Retail sales of prescription drugs totaled $271 billion last year, accounting for 9.3 percent of all health spending. This proportion has not increased substantially in recent years, but it results from two divergent trends: an increase in the use of high cost specialty drugs and greater use of low cost generic medicines.
“Higher prices for specialty drugs were due in part to expensive new medicines – in particular, those used to treat multiple sclerosis and cancer – as well as more rapid price increases for existing specialty drugs,” Mr. Hartman said. “Although specialty drugs accounted for less than 1 percent of prescriptions dispensed, they represented almost 28 percent of total pharmacy related prescription drug spending in 2013.” At the same time, the report said, the share of prescriptions filled with generic drugs climbed to 80 percent in 2013, up from 73 percent in 2011.
Under the Affordable Care Act, federal and state officials review insurance rates to identify “unreasonable increases in premiums,” and the government requires insurers to spend at least 80 percent of premium revenue on medical care and quality improvement activities.
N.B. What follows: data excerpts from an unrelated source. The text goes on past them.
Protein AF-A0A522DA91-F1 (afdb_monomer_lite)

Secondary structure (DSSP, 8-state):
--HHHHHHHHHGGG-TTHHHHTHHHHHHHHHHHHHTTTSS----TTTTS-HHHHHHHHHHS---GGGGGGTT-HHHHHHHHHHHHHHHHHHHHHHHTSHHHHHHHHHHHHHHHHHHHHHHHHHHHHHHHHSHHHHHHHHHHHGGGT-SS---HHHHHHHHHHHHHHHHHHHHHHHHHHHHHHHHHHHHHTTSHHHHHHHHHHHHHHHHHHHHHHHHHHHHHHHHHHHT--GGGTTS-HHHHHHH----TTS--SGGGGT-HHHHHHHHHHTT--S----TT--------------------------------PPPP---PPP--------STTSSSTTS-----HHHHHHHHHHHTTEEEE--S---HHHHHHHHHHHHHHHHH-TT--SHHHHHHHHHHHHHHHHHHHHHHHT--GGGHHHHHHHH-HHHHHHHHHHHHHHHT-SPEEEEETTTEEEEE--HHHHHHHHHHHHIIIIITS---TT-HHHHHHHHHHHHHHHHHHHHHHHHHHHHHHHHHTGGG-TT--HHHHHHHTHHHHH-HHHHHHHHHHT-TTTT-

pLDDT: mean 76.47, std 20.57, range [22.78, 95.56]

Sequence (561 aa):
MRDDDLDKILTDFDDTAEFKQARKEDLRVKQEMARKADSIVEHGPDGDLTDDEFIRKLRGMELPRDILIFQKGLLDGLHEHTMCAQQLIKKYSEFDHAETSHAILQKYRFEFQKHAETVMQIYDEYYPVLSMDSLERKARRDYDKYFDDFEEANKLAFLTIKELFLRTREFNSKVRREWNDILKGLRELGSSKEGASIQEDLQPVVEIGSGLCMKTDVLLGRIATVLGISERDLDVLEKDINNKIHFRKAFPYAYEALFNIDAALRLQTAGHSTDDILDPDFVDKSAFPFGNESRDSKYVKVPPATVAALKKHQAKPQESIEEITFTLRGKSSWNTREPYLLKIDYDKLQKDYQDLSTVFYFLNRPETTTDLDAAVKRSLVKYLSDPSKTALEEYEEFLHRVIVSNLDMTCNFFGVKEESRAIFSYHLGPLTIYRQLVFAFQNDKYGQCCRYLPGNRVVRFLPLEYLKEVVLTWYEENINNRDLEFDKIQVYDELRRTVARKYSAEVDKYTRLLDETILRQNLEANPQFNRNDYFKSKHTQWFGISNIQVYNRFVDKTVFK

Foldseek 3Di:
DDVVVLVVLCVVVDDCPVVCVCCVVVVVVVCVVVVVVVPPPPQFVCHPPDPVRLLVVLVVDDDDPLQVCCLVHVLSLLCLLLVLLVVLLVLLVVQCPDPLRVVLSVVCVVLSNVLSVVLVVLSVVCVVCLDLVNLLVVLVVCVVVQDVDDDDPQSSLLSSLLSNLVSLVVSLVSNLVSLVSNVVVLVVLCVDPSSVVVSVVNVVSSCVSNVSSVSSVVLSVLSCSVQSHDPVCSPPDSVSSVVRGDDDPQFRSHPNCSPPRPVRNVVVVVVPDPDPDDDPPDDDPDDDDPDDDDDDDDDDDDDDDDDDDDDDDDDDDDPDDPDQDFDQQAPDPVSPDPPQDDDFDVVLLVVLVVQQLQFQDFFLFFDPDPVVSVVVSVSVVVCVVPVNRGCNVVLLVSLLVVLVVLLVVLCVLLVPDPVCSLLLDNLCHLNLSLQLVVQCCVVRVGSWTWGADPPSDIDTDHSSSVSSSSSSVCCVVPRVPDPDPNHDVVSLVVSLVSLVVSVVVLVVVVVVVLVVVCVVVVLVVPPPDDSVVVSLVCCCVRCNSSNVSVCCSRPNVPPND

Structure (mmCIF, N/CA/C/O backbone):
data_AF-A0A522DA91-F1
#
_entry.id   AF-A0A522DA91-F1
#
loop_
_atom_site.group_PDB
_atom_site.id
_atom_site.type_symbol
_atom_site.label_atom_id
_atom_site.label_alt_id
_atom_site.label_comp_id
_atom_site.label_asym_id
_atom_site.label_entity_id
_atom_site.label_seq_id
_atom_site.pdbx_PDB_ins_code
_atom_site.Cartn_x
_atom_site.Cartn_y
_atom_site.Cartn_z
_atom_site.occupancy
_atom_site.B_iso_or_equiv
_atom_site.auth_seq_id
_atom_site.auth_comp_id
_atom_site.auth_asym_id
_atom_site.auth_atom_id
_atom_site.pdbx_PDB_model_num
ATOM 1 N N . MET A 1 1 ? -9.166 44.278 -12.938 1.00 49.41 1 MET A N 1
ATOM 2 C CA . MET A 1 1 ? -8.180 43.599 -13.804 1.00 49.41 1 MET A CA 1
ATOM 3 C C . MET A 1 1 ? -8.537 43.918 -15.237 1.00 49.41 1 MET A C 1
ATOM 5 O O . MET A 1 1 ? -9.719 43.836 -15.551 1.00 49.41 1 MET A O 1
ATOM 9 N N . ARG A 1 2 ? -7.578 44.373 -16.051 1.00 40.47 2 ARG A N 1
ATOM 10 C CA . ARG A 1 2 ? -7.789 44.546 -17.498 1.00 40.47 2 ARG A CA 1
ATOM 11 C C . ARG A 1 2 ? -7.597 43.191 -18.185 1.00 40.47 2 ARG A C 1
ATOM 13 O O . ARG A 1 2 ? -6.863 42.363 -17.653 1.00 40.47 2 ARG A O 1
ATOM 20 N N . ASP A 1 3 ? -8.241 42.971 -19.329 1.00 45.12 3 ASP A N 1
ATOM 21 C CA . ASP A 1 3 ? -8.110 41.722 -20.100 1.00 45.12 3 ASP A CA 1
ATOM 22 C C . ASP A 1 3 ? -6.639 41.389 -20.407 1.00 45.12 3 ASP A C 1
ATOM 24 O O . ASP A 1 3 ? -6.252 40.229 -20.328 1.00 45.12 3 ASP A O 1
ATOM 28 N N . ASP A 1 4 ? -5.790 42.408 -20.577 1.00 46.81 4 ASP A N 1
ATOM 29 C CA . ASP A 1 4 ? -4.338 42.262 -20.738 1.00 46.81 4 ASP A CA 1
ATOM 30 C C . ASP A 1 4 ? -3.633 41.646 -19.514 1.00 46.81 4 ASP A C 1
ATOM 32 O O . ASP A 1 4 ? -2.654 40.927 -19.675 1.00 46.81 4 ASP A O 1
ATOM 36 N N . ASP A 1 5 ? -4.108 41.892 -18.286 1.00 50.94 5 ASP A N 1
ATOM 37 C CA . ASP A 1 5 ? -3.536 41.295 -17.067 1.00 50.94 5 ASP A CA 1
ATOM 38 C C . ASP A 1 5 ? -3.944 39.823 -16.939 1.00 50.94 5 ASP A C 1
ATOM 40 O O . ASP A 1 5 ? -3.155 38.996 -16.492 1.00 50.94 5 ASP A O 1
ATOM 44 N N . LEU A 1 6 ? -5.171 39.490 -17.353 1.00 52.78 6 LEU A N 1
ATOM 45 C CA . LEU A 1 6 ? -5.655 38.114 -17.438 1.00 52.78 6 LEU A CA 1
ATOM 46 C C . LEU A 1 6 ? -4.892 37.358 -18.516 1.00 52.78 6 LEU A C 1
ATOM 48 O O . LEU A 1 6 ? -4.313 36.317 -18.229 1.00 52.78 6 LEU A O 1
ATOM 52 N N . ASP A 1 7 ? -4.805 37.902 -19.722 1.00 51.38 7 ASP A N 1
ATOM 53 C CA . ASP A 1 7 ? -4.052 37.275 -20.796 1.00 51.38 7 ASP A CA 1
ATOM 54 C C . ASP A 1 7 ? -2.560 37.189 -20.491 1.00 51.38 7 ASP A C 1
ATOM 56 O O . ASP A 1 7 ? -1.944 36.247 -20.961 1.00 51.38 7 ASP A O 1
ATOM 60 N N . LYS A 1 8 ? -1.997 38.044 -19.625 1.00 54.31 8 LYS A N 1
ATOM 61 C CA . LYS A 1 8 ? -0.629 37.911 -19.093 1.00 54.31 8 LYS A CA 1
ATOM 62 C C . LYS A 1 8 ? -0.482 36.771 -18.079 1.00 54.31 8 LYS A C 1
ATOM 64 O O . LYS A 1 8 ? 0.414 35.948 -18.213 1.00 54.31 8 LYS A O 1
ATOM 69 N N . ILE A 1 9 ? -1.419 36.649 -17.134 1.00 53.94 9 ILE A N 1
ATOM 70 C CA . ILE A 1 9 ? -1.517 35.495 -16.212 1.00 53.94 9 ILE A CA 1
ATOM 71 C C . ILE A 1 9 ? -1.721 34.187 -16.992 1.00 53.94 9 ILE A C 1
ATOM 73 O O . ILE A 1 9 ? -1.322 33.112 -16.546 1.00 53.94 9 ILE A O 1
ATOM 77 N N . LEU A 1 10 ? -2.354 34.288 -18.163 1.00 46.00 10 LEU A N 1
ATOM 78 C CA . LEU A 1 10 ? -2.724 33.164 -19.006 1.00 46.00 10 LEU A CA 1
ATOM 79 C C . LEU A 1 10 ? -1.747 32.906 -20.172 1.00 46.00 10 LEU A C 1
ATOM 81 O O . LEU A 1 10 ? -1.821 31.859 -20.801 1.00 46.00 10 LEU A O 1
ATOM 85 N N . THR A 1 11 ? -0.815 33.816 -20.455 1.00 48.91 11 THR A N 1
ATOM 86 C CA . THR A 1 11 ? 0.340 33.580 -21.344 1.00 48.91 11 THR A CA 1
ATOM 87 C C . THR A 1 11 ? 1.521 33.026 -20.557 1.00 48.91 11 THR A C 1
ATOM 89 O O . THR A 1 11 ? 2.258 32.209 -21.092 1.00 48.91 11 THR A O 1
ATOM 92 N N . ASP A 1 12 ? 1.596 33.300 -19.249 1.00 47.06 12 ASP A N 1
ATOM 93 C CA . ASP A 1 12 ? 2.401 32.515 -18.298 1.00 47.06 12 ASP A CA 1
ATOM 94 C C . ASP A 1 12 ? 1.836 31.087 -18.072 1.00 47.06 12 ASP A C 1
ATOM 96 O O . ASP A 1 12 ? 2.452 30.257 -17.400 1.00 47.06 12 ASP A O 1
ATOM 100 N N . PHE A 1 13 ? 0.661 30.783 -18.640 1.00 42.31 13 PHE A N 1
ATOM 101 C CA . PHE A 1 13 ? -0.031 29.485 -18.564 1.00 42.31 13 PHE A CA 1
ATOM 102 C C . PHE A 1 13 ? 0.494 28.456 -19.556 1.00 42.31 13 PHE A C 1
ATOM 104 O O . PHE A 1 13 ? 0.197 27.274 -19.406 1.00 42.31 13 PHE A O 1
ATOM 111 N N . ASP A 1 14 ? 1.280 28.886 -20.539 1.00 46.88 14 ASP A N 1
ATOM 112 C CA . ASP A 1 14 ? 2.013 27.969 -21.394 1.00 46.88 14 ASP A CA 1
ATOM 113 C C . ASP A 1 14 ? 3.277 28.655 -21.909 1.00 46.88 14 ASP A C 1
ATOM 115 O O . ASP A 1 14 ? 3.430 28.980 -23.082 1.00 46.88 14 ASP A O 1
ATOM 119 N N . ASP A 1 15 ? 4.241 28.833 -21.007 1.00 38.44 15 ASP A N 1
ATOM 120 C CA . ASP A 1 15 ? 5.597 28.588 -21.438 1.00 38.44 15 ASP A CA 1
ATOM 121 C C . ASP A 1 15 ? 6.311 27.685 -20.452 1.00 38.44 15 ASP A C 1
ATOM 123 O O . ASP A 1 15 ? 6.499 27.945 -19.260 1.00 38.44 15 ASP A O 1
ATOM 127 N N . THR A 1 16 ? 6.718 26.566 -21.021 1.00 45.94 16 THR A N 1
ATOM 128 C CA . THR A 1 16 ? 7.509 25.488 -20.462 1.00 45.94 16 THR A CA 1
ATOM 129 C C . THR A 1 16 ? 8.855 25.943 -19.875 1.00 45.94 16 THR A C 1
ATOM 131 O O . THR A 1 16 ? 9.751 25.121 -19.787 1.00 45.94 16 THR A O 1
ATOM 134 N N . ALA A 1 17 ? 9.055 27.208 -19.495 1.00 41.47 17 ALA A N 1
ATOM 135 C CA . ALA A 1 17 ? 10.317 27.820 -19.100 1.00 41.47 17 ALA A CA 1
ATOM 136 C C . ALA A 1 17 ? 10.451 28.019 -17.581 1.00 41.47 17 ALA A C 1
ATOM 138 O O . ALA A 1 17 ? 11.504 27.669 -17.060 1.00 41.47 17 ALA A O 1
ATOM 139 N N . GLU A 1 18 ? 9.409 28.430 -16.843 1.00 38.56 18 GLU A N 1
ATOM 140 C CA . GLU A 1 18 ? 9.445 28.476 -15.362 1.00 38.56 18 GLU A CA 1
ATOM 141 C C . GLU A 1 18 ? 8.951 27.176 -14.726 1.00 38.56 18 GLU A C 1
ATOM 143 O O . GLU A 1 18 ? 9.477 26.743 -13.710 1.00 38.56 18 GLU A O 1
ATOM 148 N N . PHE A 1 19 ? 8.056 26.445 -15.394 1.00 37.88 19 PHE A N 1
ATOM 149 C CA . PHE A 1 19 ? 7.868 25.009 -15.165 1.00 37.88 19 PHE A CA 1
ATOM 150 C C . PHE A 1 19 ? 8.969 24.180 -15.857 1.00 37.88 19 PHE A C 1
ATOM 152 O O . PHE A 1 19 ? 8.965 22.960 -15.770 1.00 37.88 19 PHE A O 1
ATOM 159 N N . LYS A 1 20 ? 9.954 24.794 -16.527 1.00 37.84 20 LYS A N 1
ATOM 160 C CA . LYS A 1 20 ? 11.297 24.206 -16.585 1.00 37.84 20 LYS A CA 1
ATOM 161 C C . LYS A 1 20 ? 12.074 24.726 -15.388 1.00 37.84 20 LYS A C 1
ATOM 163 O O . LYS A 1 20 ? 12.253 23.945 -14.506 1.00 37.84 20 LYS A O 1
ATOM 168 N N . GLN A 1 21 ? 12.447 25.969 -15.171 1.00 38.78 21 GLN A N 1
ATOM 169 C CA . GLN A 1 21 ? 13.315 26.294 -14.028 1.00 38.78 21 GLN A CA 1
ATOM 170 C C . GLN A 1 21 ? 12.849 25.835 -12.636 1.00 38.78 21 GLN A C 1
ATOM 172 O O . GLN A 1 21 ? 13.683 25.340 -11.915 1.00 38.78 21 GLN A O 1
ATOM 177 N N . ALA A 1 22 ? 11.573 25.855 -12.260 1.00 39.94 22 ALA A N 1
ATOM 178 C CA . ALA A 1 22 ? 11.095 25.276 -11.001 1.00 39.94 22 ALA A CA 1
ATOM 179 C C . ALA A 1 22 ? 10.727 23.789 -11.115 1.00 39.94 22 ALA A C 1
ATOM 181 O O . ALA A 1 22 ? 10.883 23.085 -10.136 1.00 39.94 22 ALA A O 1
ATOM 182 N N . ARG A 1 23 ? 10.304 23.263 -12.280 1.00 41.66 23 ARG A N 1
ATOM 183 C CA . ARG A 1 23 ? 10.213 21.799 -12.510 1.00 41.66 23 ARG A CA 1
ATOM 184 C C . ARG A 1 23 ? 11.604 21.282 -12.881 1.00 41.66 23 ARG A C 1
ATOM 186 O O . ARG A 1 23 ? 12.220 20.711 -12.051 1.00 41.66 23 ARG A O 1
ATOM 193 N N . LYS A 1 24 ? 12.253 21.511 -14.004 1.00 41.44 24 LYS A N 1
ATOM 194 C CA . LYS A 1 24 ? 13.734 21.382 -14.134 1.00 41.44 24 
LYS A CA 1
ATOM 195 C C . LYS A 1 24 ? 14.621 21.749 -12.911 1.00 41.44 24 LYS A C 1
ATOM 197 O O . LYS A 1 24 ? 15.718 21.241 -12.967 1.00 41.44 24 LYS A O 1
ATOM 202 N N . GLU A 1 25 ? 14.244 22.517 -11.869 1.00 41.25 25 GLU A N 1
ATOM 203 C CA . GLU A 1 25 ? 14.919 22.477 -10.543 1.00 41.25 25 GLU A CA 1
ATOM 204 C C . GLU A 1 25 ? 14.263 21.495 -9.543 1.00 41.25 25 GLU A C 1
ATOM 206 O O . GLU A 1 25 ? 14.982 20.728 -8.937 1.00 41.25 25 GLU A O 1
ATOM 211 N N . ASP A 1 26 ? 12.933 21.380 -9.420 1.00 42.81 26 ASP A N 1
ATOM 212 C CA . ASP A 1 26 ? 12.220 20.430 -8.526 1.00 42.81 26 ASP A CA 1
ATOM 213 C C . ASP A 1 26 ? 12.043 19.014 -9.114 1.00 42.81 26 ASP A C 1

These provisions helped hold down health spending, the report said.
The government reported lower use of inpatient and outpatient hospital services in 2013, coinciding with requirements for patients to share more of the cost under some types of insurance.
For example, the report said, “the average patient cost sharing charge per day increased 19.5 percent in 2013, while the average cost sharing for an outpatient surgery episode increased by 10 percent.”
Over all, the report said, medical prices increased just 1.3 percent in 2013, slightly less than prices in the general economy. Prices for doctors’ services increased less than one tenth of 1 percent, the smallest change since 2002, and prices for home health care services declined. While Medicare spending for doctors’ services increased 2.5 percent last year, Medicaid payments to doctors increased 14.9 percent, mainly because of a temporary increase in payment rates for primary care doctors treating Medicaid beneficiaries.
Medicare, for older Americans and people with disabilities, and Medicaid, for low income people, accounted for more than one third of all health spending.